In Seattle, for example, local insurance companies have recently changed the message they are giving to customers. For though financial planners used to steer households into tax-deferred products (such as 401K), since they assumed that employees would pay lower taxes when they retired, the new mantra is “tax diversification”. That is based around the idea that households should not defer tax payments, since taxes will inevitably rise in the future, as the fiscal squeeze takes hold. And that, in turn, raises another question: namely what all of this real-world squeeze in Seattle (and elsewhere) might - or might not - do to the bigger debate about the federal debt.
It is a fair bet that eventually the debate about state spending cuts will encourage investors and voters to start paying more attention to the seemingly abstract federal fiscal numbers.

That might spark more market upheaval. It might also create more political upheaval. Just look at the rise of the Tea Party for signs of that.
But if you want to be optimistic, it is also possible to put a more upbeat spin on this. For all the gloomy statistics about state deficits and spending cuts, what has not received as much attention is that some states are now trying proactively to tackle their woes. Illinois, for example, is facing a big crunch due to credit downgrades; but it is also doing some imaginative things, such as raising the retirement age for local state employees.

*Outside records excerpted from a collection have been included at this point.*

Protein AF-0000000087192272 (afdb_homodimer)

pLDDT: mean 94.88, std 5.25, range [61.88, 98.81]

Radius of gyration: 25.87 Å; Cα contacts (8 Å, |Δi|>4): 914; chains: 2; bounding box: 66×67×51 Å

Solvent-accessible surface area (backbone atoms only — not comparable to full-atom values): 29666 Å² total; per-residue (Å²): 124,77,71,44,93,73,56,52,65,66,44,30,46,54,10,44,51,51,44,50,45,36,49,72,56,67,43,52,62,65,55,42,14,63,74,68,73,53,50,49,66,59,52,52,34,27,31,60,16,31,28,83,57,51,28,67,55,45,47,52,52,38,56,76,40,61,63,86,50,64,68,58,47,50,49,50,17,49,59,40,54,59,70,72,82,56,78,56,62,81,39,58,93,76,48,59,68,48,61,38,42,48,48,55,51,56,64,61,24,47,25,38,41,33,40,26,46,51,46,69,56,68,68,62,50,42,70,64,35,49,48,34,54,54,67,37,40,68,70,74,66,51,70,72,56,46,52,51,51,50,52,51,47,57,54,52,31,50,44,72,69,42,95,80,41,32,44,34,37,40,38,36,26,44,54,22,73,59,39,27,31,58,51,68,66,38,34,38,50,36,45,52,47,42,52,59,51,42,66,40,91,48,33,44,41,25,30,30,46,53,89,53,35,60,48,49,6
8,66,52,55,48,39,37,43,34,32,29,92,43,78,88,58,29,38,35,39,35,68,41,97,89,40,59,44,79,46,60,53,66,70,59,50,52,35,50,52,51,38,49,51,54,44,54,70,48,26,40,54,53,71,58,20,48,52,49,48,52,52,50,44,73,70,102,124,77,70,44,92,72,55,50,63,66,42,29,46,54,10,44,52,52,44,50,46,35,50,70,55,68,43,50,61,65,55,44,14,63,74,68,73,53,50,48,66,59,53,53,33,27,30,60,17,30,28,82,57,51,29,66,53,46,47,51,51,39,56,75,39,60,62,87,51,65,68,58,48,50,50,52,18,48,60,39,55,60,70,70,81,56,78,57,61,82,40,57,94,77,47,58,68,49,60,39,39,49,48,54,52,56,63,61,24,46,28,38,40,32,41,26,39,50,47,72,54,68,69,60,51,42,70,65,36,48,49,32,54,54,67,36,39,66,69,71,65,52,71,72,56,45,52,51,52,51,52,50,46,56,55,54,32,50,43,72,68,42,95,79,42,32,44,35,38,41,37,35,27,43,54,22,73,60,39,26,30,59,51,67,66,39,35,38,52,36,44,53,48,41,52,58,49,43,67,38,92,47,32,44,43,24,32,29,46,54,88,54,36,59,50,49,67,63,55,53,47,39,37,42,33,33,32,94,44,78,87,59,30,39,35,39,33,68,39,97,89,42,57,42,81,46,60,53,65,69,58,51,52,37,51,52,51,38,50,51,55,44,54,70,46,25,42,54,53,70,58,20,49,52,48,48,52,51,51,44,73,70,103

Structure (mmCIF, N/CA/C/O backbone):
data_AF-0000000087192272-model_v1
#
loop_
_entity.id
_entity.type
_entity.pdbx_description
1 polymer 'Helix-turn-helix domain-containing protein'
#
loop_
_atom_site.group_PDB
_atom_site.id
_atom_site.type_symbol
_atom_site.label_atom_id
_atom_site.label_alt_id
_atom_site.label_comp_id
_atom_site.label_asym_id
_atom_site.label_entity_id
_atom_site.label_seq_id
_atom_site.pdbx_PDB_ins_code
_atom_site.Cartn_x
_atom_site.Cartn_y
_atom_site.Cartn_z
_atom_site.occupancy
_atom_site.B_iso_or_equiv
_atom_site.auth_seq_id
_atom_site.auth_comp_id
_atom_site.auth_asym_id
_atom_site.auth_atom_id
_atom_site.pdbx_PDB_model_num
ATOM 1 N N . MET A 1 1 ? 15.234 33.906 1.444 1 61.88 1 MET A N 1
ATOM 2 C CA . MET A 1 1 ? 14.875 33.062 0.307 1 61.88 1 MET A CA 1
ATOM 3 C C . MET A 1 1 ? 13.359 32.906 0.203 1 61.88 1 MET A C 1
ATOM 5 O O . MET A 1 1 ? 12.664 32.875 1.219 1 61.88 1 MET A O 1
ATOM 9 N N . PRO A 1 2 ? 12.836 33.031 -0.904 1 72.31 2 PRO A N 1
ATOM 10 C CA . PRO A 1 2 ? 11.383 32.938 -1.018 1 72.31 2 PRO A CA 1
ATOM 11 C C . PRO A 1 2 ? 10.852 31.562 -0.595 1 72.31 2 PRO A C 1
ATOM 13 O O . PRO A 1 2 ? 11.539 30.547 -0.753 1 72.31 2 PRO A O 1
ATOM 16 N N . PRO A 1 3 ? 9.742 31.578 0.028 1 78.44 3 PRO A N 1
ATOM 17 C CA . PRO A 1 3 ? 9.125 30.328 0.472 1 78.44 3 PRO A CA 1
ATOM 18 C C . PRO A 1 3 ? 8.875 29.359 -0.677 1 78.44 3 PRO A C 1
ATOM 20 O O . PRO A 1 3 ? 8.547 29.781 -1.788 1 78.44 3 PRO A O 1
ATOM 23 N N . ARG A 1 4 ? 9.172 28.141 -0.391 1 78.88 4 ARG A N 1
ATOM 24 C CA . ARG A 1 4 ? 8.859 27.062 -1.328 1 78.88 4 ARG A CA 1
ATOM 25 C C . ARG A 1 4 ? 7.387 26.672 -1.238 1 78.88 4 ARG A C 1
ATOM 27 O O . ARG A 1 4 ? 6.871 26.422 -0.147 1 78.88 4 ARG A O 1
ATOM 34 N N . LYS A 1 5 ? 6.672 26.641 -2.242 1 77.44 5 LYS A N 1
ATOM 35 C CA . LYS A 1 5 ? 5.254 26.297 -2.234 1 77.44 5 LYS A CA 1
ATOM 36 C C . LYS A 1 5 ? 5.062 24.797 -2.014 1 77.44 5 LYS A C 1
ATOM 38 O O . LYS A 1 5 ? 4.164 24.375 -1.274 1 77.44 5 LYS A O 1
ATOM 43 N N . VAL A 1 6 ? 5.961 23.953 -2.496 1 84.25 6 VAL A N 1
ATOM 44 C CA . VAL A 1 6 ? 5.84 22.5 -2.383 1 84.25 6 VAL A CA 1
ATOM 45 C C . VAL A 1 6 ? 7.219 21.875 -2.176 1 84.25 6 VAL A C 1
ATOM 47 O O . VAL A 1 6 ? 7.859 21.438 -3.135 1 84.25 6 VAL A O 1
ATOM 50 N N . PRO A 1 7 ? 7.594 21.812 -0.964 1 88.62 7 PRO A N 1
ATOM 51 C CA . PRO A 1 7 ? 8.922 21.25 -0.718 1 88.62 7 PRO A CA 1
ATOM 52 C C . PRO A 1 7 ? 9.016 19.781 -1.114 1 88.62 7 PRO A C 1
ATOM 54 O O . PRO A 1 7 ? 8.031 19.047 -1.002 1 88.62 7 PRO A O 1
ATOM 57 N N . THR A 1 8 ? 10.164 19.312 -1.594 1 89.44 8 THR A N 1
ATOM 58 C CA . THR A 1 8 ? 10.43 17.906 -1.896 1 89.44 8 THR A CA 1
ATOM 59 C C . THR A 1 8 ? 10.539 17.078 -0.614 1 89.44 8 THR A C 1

That may not please voters. Nor will it necessarily save Illinois from further downgrades to its debt. But this is the type of step that needs to embraced at the federal level, too. So if places such as Illinois can actually break these taboos, it could be a reason for cheer; conversely, if it sparks too much social unrest, it will be a powerful warning sign. Either way, holders of US Treasury bonds had better keep a close watch on what happens to state budgets this year; even in the all-too-tangible world of the Seattle waterfront.